Они выпили, и Фрося закашлялась. Влад налил ей минеральной воды и протянул кусочек сыра.
– С… сп… спасибо… Ух, как зажгло! – прослезилась Ефросинья.
– Я бы на твоем месте не беспокоился, имея такого друга, как Влад, – обратился к Фросе помощник комиссара.
– Что вы имеете в виду? – не поняла та, сидевшая за столом в огромном махровом халате с чужого плеча за неимением другой одежды. Не костюм же лося, в самом деле, ей было снова надевать.
– Так Влад баснословно богат и является членом благороднейшего общества. Кому он только не помогал! И продолжает помогать! Начиная с тигров в тайге и заканчивая больными детьми в Африке. Что ему стоит помочь другу юности из Москвы?
– Ничего не стоит, – без эмоций подтвердил Владислав, утвердительно качнув головой.
– Вот вы к чему клоните! – вспыхнула Ефросинья. – Боюсь, я не смогу воспользоваться услугами этого господина. Мы с ним – не настолько друзья.
– Я чего-то недопонял? Вечер, вы вдвоем, причем женщина в халате, фактически неглиже… Я уж порадовался было за своего друга.
– Зря, – поджала губы Фрося. – Видимо, вы не дружите с его женой.
– С Розалиндой? – совсем растерялся Вацлав.
– Вот уж не знаю, как ее зовут. Я очень старый друг господина Светлова, можно сказать, еще из прошлой жизни, – не унималась Ефросинья.
– Розалинда Люцеус, – пояснил заместитель комиссара.
– Оставим эту тему, – спокойно произнес Владислав, – и выпьем за знакомство!
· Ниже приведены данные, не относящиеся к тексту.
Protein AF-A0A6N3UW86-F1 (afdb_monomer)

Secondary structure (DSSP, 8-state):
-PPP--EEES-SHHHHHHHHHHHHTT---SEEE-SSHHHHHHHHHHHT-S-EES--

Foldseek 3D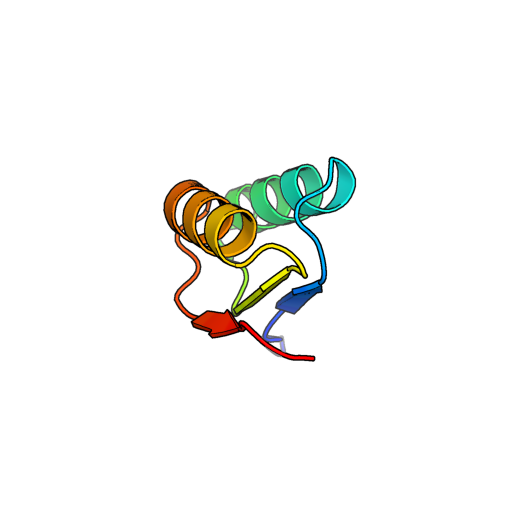i:
DDDDQAEDEDDDPVVVVVLVVQVVVVHGHQEYEYCPQVSRVVSCVVSVHPYYDNDD

Mean predicted aligned error: 3.06 Å

Radius of gyration: 10.59 Å; Cα contacts (8 Å, |Δi|>4): 85; chains: 1; bounding box: 28×16×28 Å

Structure (mmCIF, N/CA/C/O backbone):
data_AF-A0A6N3UW86-F1
#
_entry.id   AF-A0A6N3UW86-F1
#
loop_
_atom_site.group_PDB
_atom_site.id
_atom_site.type_symbol
_atom_site.label_atom_id
_atom_site.label_alt_id
_atom_site.label_comp_id
_atom_site.label_asym_id
_atom_site.label_entity_id
_atom_site.label_seq_id
_atom_site.pdbx_PDB_ins_code
_atom_site.Cartn_x
_atom_site.Cartn_y
_atom_site.Cartn_z
_atom_site.occupancy
_atom_site.B_iso_or_equiv
_atom_site.auth_seq_id
_atom_site.auth_comp_id
_atom_site.auth_asym_id
_atom_site.auth_atom_id
_atom_site.pdbx_PDB_model_num
ATOM 1 N N . MET A 1 1 ? -21.177 8.153 10.656 1.00 67.94 1 MET A N 1
ATOM 2 C CA . MET A 1 1 ? -19.980 8.714 9.981 1.00 67.94 1 MET A CA 1
ATOM 3 C C . MET A 1 1 ? -19.902 8.140 8.574 1.00 67.94 1 MET A C 1
ATOM 5 O O . MET A 1 1 ? -20.253 6.980 8.407 1.00 67.94 1 MET A O 1
ATOM 9 N N . LYS A 1 2 ? -19.508 8.929 7.565 1.00 81.62 2 LYS A N 1
ATOM 10 C CA . LYS A 1 2 ? -19.329 8.424 6.191 1.00 81.62 2 LYS A CA 1
ATOM 11 C C . LYS A 1 2 ? -18.002 7.667 6.077 1.00 81.62 2 LYS A C 1
ATOM 13 O O . LYS A 1 2 ? -16.972 8.176 6.512 1.00 81.62 2 LYS A O 1
ATOM 18 N N . ASN A 1 3 ? -18.034 6.486 5.464 1.00 81.06 3 ASN A N 1
ATOM 19 C CA . ASN A 1 3 ? -16.836 5.727 5.121 1.00 81.06 3 ASN A CA 1
ATOM 20 C C . ASN A 1 3 ? -16.320 6.182 3.756 1.00 81.06 3 ASN A C 1
ATOM 22 O O . ASN A 1 3 ? -17.028 6.089 2.757 1.00 81.06 3 ASN A O 1
ATOM 26 N N . TYR A 1 4 ? -15.087 6.682 3.730 1.00 89.44 4 TYR A N 1
ATOM 27 C CA . TYR A 1 4 ? -14.407 7.075 2.497 1.00 89.44 4 TYR A CA 1
ATOM 28 C C . TYR A 1 4 ? -13.447 5.979 2.042 1.00 89.44 4 TYR A C 1
ATOM 30 O O . TYR A 1 4 ? -12.741 5.393 2.867 1.00 89.44 4 TYR A O 1
ATOM 38 N N . ASN A 1 5 ? -13.389 5.751 0.734 1.00 93.12 5 ASN A N 1
ATOM 39 C CA . ASN A 1 5 ? -12.426 4.853 0.111 1.00 93.12 5 ASN A CA 1
ATOM 40 C C . ASN A 1 5 ? -11.153 5.644 -0.210 1.00 93.12 5 ASN A C 1
ATOM 42 O O . ASN A 1 5 ? -11.146 6.453 -1.133 1.00 93.12 5 ASN A O 1
ATOM 46 N N . TRP A 1 6 ? -10.099 5.438 0.580 1.00 93.62 6 TRP A N 1
ATOM 47 C CA . TRP A 1 6 ? -8.824 6.145 0.426 1.00 93.62 6 TRP A CA 1
ATOM 48 C C . TRP A 1 6 ? -7.898 5.382 -0.513 1.00 93.62 6 TRP A C 1
ATOM 50 O O . TRP A 1 6 ? -7.773 4.164 -0.400 1.00 93.62 6 TRP A O 1
ATOM 60 N N . ALA A 1 7 ? -7.229 6.095 -1.410 1.00 94.94 7 ALA A N 1
ATOM 61 C CA . ALA A 1 7 ? -6.247 5.531 -2.324 1.00 94.94 7 ALA A CA 1
ATOM 62 C C . AL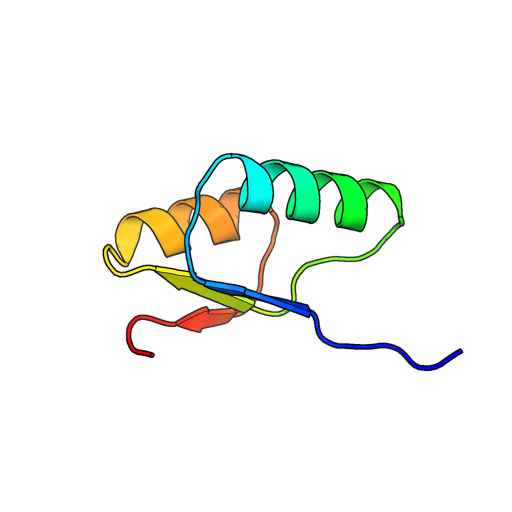A A 1 7 ? -4.964 6.362 -2.303 1.00 94.94 7 ALA A C 1
ATOM 64 O O . ALA A 1 7 ? -5.007 7.556 -2.005 1.00 94.94 7 ALA A O 1
ATOM 65 N N . VAL A 1 8 ? -3.835 5.733 -2.627 1.00 95.06 8 VAL A N 1
ATOM 66 C CA . VAL A 1 8 ? -2.536 6.414 -2.736 1.00 95.06 8 VAL A CA 1
ATOM 67 C C . VAL A 1 8 ? -1.927 6.209 -4.120 1.00 95.06 8 VAL A C 1
ATOM 69 O O . VAL A 1 8 ? -1.988 5.116 -4.684 1.00 95.06 8 VAL A O 1
ATOM 72 N N . LEU A 1 9 ? -1.323 7.271 -4.657 1.00 94.50 9 LEU A N 1
ATOM 73 C CA . LEU A 1 9 ? -0.513 7.234 -5.872 1.00 94.50 9 LEU A CA 1
ATOM 74 C C . LEU A 1 9 ? 0.957 7.393 -5.477 1.00 94.50 9 LEU A C 1
ATOM 76 O O . LEU A 1 9 ? 1.389 8.453 -5.028 1.00 94.50 9 LEU A O 1
ATOM 80 N N . GLY A 1 10 ? 1.718 6.314 -5.627 1.00 93.12 10 GLY A N 1
ATOM 81 C CA . GLY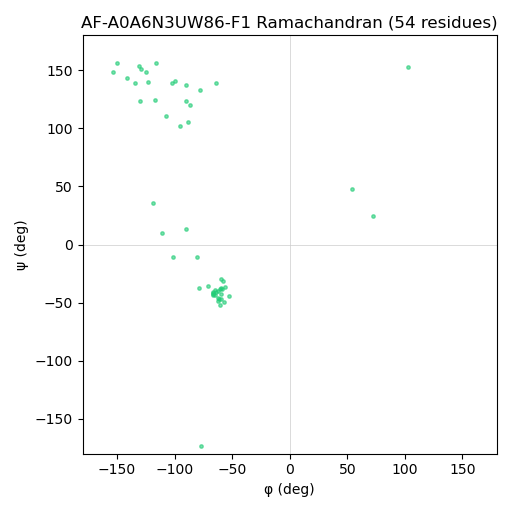 A 1 10 ? 3.095 6.186 -5.175 1.00 93.12 10 GLY A CA 1
ATOM 82 C C . GLY A 1 10 ? 3.226 5.372 -3.886 1.00 93.12 10 GLY A C 1
ATOM 83 O O . GLY A 1 10 ? 2.329 5.308 -3.051 1.00 93.12 10 GLY A O 1
ATOM 84 N N . THR A 1 11 ? 4.390 4.744 -3.722 1.00 95.50 11 THR A N 1
ATOM 85 C CA . THR A 1 11 ? 4.694 3.824 -2.609 1.00 95.50 11 THR A CA 1
ATOM 86 C C . THR A 1 11 ? 5.861 4.332 -1.758 1.00 95.50 11 THR A C 1
ATOM 88 O O . THR A 1 11 ? 6.710 3.556 -1.320 1.00 95.50 11 THR A O 1
ATOM 91 N N . GLY A 1 12 ? 5.954 5.656 -1.593 1.00 94.94 12 GLY A N 1
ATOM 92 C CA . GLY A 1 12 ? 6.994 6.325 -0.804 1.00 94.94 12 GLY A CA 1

За новое знакомство!
– Знакомство заново? – хитро улыбнулся помощник комиссара.
Сказано – сделано.
– Ну а теперь поподробнее о том, куда делись твои вещи, – скомандовал Вацлав.
И Ефросинья, стараясь держаться абсолютно хладнокровно и спокойно, рассказала, как села в купе, как познакомилась с попутчиками, как напилась, как пересекли польскую границу и как очнулась уже без ничего в доме Люцеусов.
Вацлав захрустел каким-то экзотическим овощем.
– Все понятно!
– Что?
– Парочка молодоженов тебя и обчистила.
– Может, таксист? – возразил Влад.
– Вряд ли. Очень странно, если человек не помнит целого куска жизни. Это нехорошо. То есть если бы Фрося напилась, даже сильно, то все равно были бы хоть какие-то проблески, обрывки, куски… А когда память отшибает так вот напрочь…
– Это говорит о каком-то химическом вмешательстве? – догадался Влад.
– Точно! Скорее всего, в алкоголь что-то подмешали, – согласился помощник комиссара. – И если Фрося не пила, не ела с таксистом, а она с ним не пила и не ела, иначе помнила бы его, следовательно, это могли сделать только Игорь и Татьяна.